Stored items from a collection
■ ■ ■ ■ ■ ■ ■
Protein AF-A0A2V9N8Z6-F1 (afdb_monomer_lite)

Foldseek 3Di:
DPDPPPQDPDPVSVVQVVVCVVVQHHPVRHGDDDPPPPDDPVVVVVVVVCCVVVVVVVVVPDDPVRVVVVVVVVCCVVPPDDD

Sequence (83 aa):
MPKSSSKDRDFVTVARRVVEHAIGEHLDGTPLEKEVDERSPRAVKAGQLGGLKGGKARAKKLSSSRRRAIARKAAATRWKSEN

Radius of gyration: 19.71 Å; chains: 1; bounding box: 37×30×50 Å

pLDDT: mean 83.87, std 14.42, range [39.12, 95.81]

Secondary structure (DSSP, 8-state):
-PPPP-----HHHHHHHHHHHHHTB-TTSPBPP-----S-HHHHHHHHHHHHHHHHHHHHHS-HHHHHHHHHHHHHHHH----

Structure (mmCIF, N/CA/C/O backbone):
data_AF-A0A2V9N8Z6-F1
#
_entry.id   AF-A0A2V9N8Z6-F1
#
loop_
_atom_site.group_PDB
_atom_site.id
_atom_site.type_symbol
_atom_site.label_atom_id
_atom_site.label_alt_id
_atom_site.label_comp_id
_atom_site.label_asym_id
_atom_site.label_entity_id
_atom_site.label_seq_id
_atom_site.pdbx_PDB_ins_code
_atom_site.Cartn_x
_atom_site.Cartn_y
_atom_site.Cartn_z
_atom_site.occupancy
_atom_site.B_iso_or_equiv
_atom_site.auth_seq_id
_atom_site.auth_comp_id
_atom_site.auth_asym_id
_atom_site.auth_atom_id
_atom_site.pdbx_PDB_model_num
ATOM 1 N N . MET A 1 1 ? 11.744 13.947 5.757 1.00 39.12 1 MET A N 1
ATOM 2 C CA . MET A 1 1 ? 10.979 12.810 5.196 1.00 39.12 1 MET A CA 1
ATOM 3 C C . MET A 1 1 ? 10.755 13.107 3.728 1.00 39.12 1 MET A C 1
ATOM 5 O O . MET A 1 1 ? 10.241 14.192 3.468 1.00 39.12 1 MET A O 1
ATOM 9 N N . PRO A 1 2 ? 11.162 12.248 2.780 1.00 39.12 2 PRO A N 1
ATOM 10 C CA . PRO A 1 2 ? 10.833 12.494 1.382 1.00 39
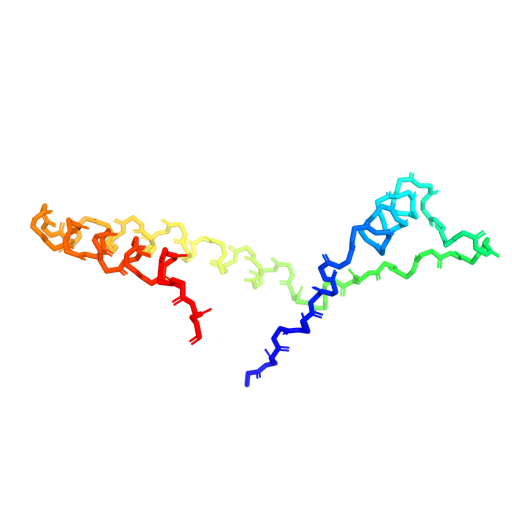.12 2 PRO A CA 1
ATOM 11 C C . PRO A 1 2 ? 9.304 12.522 1.252 1.00 39.12 2 PRO A C 1
ATOM 13 O O . PRO A 1 2 ? 8.627 11.570 1.646 1.00 39.12 2 PRO A O 1
ATOM 16 N N . LYS A 1 3 ? 8.752 13.654 0.796 1.00 44.53 3 LYS A N 1
ATOM 17 C CA . LYS A 1 3 ? 7.339 13.753 0.409 1.00 44.53 3 LYS A CA 1
ATOM 18 C C . LYS A 1 3 ? 7.143 12.719 -0.693 1.00 44.53 3 LYS A C 1
ATOM 20 O O . LYS A 1 3 ? 7.867 12.778 -1.683 1.00 44.53 3 LYS A O 1
ATOM 25 N N . SER A 1 4 ? 6.230 11.761 -0.516 1.00 49.78 4 SER A N 1
ATOM 26 C CA . SER A 1 4 ? 5.903 10.836 -1.602 1.00 49.78 4 SER A CA 1
ATOM 27 C C . SER A 1 4 ? 5.533 11.686 -2.809 1.00 49.78 4 SER A C 1
ATOM 29 O O . SER A 1 4 ? 4.628 12.520 -2.688 1.00 49.78 4 SER A O 1
ATOM 31 N N . SER A 1 5 ? 6.254 11.534 -3.920 1.00 52.19 5 SER A N 1
ATOM 32 C CA . SER A 1 5 ? 5.913 12.240 -5.147 1.00 52.19 5 SER A CA 1
ATOM 33 C C . SER A 1 5 ? 4.441 11.958 -5.428 1.00 52.19 5 SER A C 1
ATOM 35 O O . SER A 1 5 ? 3.980 10.816 -5.338 1.00 52.19 5 SER A O 1
ATOM 37 N N . SER A 1 6 ? 3.667 13.025 -5.617 1.00 55.16 6 SER A N 1
ATOM 38 C CA . SER A 1 6 ? 2.256 12.918 -5.960 1.00 55.16 6 SER A CA 1
ATOM 39 C C . SER A 1 6 ? 2.194 12.193 -7.295 1.00 55.16 6 SER A C 1
ATOM 41 O O . SER A 1 6 ? 2.418 12.796 -8.335 1.00 55.16 6 SER A O 1
ATOM 43 N N . LYS A 1 7 ? 2.010 10.873 -7.264 1.00 60.09 7 LYS A N 1
ATOM 44 C CA . LYS A 1 7 ? 1.948 10.059 -8.472 1.00 60.09 7 LYS A CA 1
ATOM 45 C C . LYS A 1 7 ? 0.733 10.561 -9.244 1.00 60.09 7 LYS A C 1
ATOM 47 O O . LYS A 1 7 ? -0.378 10.461 -8.719 1.00 60.09 7 LYS A O 1
ATOM 52 N N . ASP A 1 8 ? 0.964 11.163 -10.414 1.00 63.19 8 ASP A N 1
ATOM 53 C CA . ASP A 1 8 ? -0.102 11.712 -11.257 1.00 63.19 8 ASP A CA 1
ATOM 54 C C . ASP A 1 8 ? -1.230 10.695 -11.373 1.00 63.19 8 ASP A C 1
ATOM 56 O O . ASP A 1 8 ? -0.998 9.547 -11.765 1.00 63.19 8 ASP A O 1
ATOM 60 N N . ARG A 1 9 ? -2.429 11.105 -10.954 1.00 73.19 9 ARG A N 1
ATOM 61 C CA . ARG A 1 9 ? -3.628 10.257 -10.942 1.00 73.19 9 ARG A CA 1
ATOM 62 C C . ARG A 1 9 ? -4.433 10.375 -12.233 1.00 73.19 9 ARG A C 1
ATOM 64 O O . ARG A 1 9 ? -5.597 9.991 -12.255 1.00 73.19 9 ARG A O 1
ATOM 71 N N . ASP A 1 10 ? -3.839 10.941 -13.275 1.00 88.50 10 ASP A N 1
ATOM 72 C CA . ASP A 1 10 ? -4.444 10.981 -14.596 1.00 88.50 10 ASP A CA 1
ATOM 73 C C . ASP A 1 10 ? -4.489 9.568 -15.202 1.00 88.50 10 ASP A C 1
ATOM 75 O O . ASP A 1 10 ? -3.503 8.824 -15.174 1.00 88.50 10 ASP A O 1
ATOM 79 N N . PHE A 1 11 ? -5.648 9.192 -15.743 1.00 89.06 11 PHE A N 1
ATOM 80 C CA . PHE A 1 11 ? -5.892 7.843 -16.249 1.00 89.06 11 PHE A CA 1
ATOM 81 C C . PHE A 1 11 ? -5.005 7.505 -17.447 1.00 89.06 11 PHE A C 1
ATOM 83 O O . PHE A 1 11 ? -4.517 6.378 -17.534 1.00 89.06 11 PHE A O 1
ATOM 90 N N . VAL A 1 12 ? -4.753 8.473 -18.334 1.00 92.62 12 VAL A N 1
ATOM 91 C CA . VAL A 1 12 ? -3.901 8.274 -19.516 1.00 92.62 12 VAL A CA 1
ATOM 92 C C . VAL A 1 12 ? -2.458 8.035 -19.079 1.00 92.62 12 VAL A C 1
ATOM 94 O O 
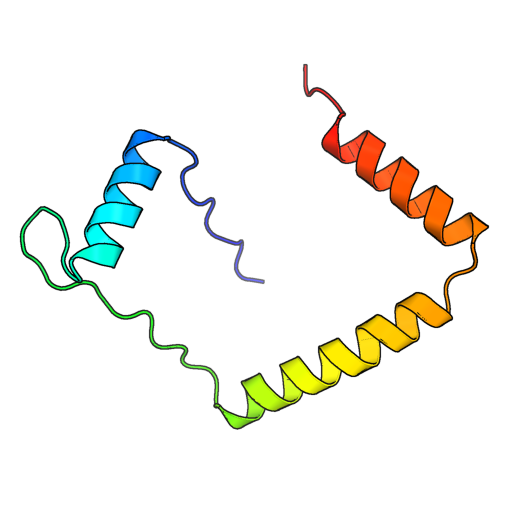. VAL A 1 12 ? -1.807 7.098 -19.537 1.00 92.62 12 VAL A O 1
ATOM 97 N N . THR A 1 13 ? -1.983 8.814 -18.109 1.00 88.31 13 THR A N 1
ATOM 98 C CA . THR A 1 13 ? -0.648 8.664 -17.525 1.00 88.31 13 THR A CA 1
ATOM 99 C C . THR A 1 13 ? -0.473 7.312 -16.829 1.00 88.31 13 THR A C 1
ATOM 101 O O . THR A 1 13 ? 0.582 6.686 -16.948 1.00 88.31 13 THR A O 1
ATOM 104 N N . VAL A 1 14 ? -1.497 6.829 -16.118 1.00 89.88 14 VAL A N 1
ATOM 105 C CA . VAL A 1 14 ? -1.478 5.491 -15.505 1.00 89.88 14 VAL A CA 1
ATOM 106 C C . VAL A 1 14 ? -1.457 4.401 -16.572 1.00 89.88 14 VAL A C 1
ATOM 108 O O . VAL A 1 14 ? -0.624 3.502 -16.483 1.00 89.88 14 VAL A O 1
ATOM 111 N N . ALA A 1 15 ? -2.325 4.486 -17.583 1.00 91.69 15 ALA A N 1
ATOM 112 C CA . ALA A 1 15 ? -2.379 3.509 -18.666 1.00 91.69 15 ALA A CA 1
ATOM 113 C C . ALA A 1 15 ? -1.036 3.418 -19.401 1.00 91.69 15 ALA A C 1
ATOM 115 O O . ALA A 1 15 ? -0.506 2.319 -19.564 1.00 91.69 15 ALA A O 1
ATOM 116 N N . ARG A 1 16 ? -0.432 4.567 -19.736 1.00 91.38 16 ARG A N 1
ATOM 117 C CA . ARG A 1 16 ? 0.913 4.635 -20.320 1.00 91.38 16 ARG A CA 1
ATOM 118 C C . ARG A 1 16 ? 1.938 3.920 -19.443 1.00 91.38 16 ARG A C 1
ATOM 120 O O . ARG A 1 16 ? 2.625 3.031 -19.927 1.00 91.38 16 ARG A O 1
ATOM 127 N N . ARG A 1 17 ? 2.000 4.245 -18.146 1.00 88.62 17 ARG A N 1
ATOM 128 C CA . ARG A 1 17 ? 2.950 3.619 -17.208 1.00 88.62 17 ARG A CA 1
ATOM 129 C C . ARG A 1 17 ? 2.774 2.104 -17.117 1.00 88.62 17 ARG A C 1
ATOM 131 O O . ARG A 1 17 ? 3.773 1.407 -17.009 1.00 88.62 17 ARG A O 1
ATOM 138 N N . VAL A 1 18 ? 1.540 1.593 -17.140 1.00 90.62 18 VAL A N 1
ATOM 139 C CA . VAL A 1 18 ? 1.282 0.142 -17.120 1.00 90.62 18 VAL A CA 1
ATOM 140 C C . VAL A 1 18 ? 1.831 -0.522 -18.378 1.00 90.62 18 VAL A C 1
ATOM 142 O O . VAL A 1 18 ? 2.496 -1.549 -18.263 1.00 90.62 18 VAL A O 1
ATOM 145 N N . VAL A 1 19 ? 1.582 0.065 -19.553 1.00 92.81 19 VAL A N 1
ATOM 146 C CA . VAL A 1 19 ? 2.103 -0.455 -20.825 1.00 92.81 19 VAL A CA 1
ATOM 147 C C . VAL A 1 19 ? 3.625 -0.438 -20.818 1.00 92.81 19 VAL A C 1
ATOM 149 O O . VAL A 1 19 ? 4.224 -1.477 -21.062 1.00 92.81 19 VAL A O 1
ATOM 152 N N . GLU A 1 20 ? 4.241 0.687 -20.448 1.00 92.56 20 GLU A N 1
ATOM 153 C CA . GLU A 1 20 ? 5.700 0.812 -20.359 1.00 92.56 20 GLU A CA 1
ATOM 154 C C . GLU A 1 20 ? 6.290 -0.261 -19.437 1.00 92.56 20 GLU A C 1
ATOM 156 O O . GLU A 1 20 ? 7.198 -0.995 -19.818 1.00 92.56 20 GLU A O 1
ATOM 161 N N . HIS A 1 21 ? 5.722 -0.442 -18.241 1.00 88.31 21 HIS A N 1
ATOM 162 C CA . HIS A 1 21 ? 6.203 -1.455 -17.299 1.00 88.31 21 HIS A CA 1
ATOM 163 C C . HIS A 1 21 ? 6.033 -2.893 -17.807 1.00 88.31 21 HIS A C 1
ATOM 165 O O . HIS A 1 21 ? 6.820 -3.762 -17.439 1.00 88.31 21 HIS A O 1
ATOM 171 N N . ALA A 1 22 ? 5.004 -3.153 -18.619 1.00 89.94 22 ALA A N 1
ATOM 172 C CA . ALA A 1 22 ? 4.757 -4.464 -19.207 1.00 89.94 22 ALA A CA 1
ATOM 173 C C . ALA A 1 22 ? 5.726 -4.777 -20.357 1.00 89.94 22 ALA A C 1
ATOM 175 O O . ALA A 1 22 ? 6.153 -5.924 -20.479 1.00 89.94 22 ALA A O 1
ATOM 176 N N . ILE A 1 23 ? 6.079 -3.777 -21.174 1.00 90.88 23 ILE A N 1
ATOM 177 C CA . ILE A 1 23 ? 7.031 -3.938 -22.284 1.00 90.88 23 ILE A CA 1
ATOM 178 C C . ILE A 1 23 ? 8.494 -3.853 -21.822 1.00 90.88 23 ILE A C 1
ATOM 180 O O . ILE A 1 23 ? 9.369 -4.402 -22.481 1.00 90.88 23 ILE A O 1
ATOM 184 N N . GLY A 1 24 ? 8.769 -3.227 -20.671 1.00 85.31 24 GLY A N 1
ATOM 185 C CA . GLY A 1 24 ? 10.130 -3.057 -20.144 1.00 85.31 24 GLY A CA 1
ATOM 186 C C . GLY A 1 24 ? 10.885 -1.853 -20.725 1.00 85.31 24 GLY A C 1
ATOM 187 O O . GLY A 1 24 ? 12.064 -1.661 -20.430 1.00 85.31 24 GLY A O 1
ATOM 188 N N . GLU A 1 25 ? 10.194 -1.023 -21.497 1.00 90.75 25 GLU A N 1
ATOM 189 C CA . GLU A 1 25 ? 10.701 0.132 -22.234 1.00 90.75 25 GLU A CA 1
ATOM 190 C C . GLU A 1 25 ? 9.669 1.265 -22.161 1.00 90.75 25 GLU A C 1
ATOM 192 O O . GLU A 1 25 ? 8.488 1.049 -21.880 1.00 90.75 25 GLU A O 1
ATOM 197 N N . HIS A 1 26 ? 10.104 2.495 -22.385 1.00 88.38 26 HIS A N 1
ATOM 198 C CA . HIS A 1 26 ? 9.201 3.609 -22.623 1.00 88.38 26 HIS A CA 1
ATOM 199 C C . HIS A 1 26 ? 8.553 3.477 -24.004 1.00 88.38 26 HIS A C 1
ATOM 201 O O . HIS A 1 26 ? 9.087 2.809 -24.888 1.00 88.38 26 HIS A O 1
ATOM 207 N N . LEU A 1 27 ? 7.425 4.158 -24.228 1.00 85.56 27 LEU A N 1
ATOM 208 C CA . LEU A 1 27 ? 6.789 4.159 -25.554 1.00 85.56 27 LEU A CA 1
ATOM 209 C C . LEU A 1 27 ? 7.691 4.737 -26.664 1.00 85.56 27 LEU A C 1
ATOM 211 O O . LEU A 1 27 ? 7.473 4.440 -27.834 1.00 85.56 27 LEU A O 1
ATOM 215 N N . ASP A 1 28 ? 8.722 5.500 -26.292 1.00 85.50 28 ASP A N 1
ATOM 216 C CA . ASP A 1 28 ? 9.735 6.056 -27.197 1.00 85.50 28 ASP A CA 1
ATOM 217 C C . ASP A 1 28 ? 10.889 5.070 -27.498 1.00 85.50 28 ASP A C 1
ATOM 219 O O . ASP A 1 28 ? 11.859 5.430 -28.165 1.00 85.50 28 ASP A O 1
ATOM 223 N N . GLY A 1 29 ? 10.817 3.832 -26.991 1.00 82.25 29 GLY A N 1
ATOM 224 C CA . GLY A 1 29 ? 11.819 2.777 -27.196 1.00 82.25 29 GLY A CA 1
ATOM 225 C C . GLY A 1 29 ? 13.062 2.892 -26.309 1.00 82.25 29 GLY A C 1
ATOM 226 O O . GLY A 1 29 ? 14.026 2.148 -26.485 1.00 82.25 29 GLY A O 1
ATOM 227 N N . THR A 1 30 ? 13.081 3.824 -25.353 1.00 87.69 30 THR A N 1
ATOM 228 C CA . THR A 1 30 ? 14.166 3.916 -24.370 1.00 87.69 30 THR A CA 1
ATOM 229 C C . THR A 1 30 ? 13.969 2.880 -23.255 1.00 87.69 30 THR A C 1
ATOM 231 O O . THR A 1 30 ? 12.836 2.648 -22.831 1.00 87.69 30 THR A O 1
ATOM 234 N N . PRO A 1 31 ? 15.035 2.240 -22.738 1.00 84.12 31 PRO A N 1
ATOM 235 C CA . PRO A 1 31 ? 14.899 1.268 -21.655 1.00 84.12 31 PRO A CA 1
ATOM 236 C C . PRO A 1 31 ? 14.318 1.896 -20.388 1.00 84.12 31 PRO A C 1
ATOM 238 O O . PRO A 1 31 ? 14.697 3.008 -20.018 1.00 84.12 31 PRO A O 1
ATOM 241 N N . LEU A 1 32 ? 13.452 1.164 -19.681 1.00 82.31 32 LEU A N 1
ATOM 242 C CA . LEU A 1 32 ? 12.984 1.604 -18.370 1.00 82.31 32 LEU A CA 1
ATOM 243 C C . LEU A 1 32 ? 14.128 1.575 -17.354 1.00 82.31 32 LEU A C 1
ATOM 245 O O . LEU A 1 32 ? 14.746 0.530 -17.116 1.00 82.31 32 LEU A O 1
ATOM 249 N N . GLU A 1 33 ? 14.358 2.706 -16.688 1.00 78.56 33 GLU A N 1
ATOM 250 C CA . GLU A 1 33 ? 15.222 2.745 -15.514 1.00 78.56 33 GLU A CA 1
ATOM 251 C C . GLU A 1 33 ? 14.639 1.833 -14.433 1.00 78.56 33 GLU A C 1
ATOM 253 O O . GLU A 1 33 ? 13.532 2.029 -13.922 1.00 78.56 33 GLU A O 1
ATOM 258 N N . LYS A 1 34 ? 15.394 0.796 -14.075 1.00 69.94 34 LYS A N 1
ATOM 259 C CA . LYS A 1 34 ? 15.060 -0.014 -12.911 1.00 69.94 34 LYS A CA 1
■ ■ ■ ■ ■ ■ ■
- **YOUR OBJECTIVE**: What do the lines above say from the one containing "ATOM 26 C CA" down to the one containing "ATOM 35 O O"? Return them exactly, both end lines included, and only them.

- **TASK OUTPUT**:
ATOM 26 C CA . SER A 1 4 ? 5.903 10.836 -1.602 1.00 49.78 4 SER A CA 1
ATOM 27 C C . SER A 1 4 ? 5.533 11.686 -2.809 1.00 49.78 4 SER A C 1
ATOM 29 O O . SER A 1 4 ? 4.628 12.520 -2.688 1.00 49.78 4 SER A O 1
ATOM 31 N N . SER A 1 5 ? 6.254 11.534 -3.920 1.00 52.19 5 SER A N 1
ATOM 32 C CA . SER A 1 5 ? 5.913 12.240 -5.147 1.00 52.19 5 SER A CA 1
ATOM 33 C C . SER A 1 5 ? 4.441 11.958 -5.428 1.00 52.19 5 SER A C 1
ATOM 35 O O . SER A 1 5 ? 3.980 10.816 -5.338 1.00 52.19 5 SER A O 1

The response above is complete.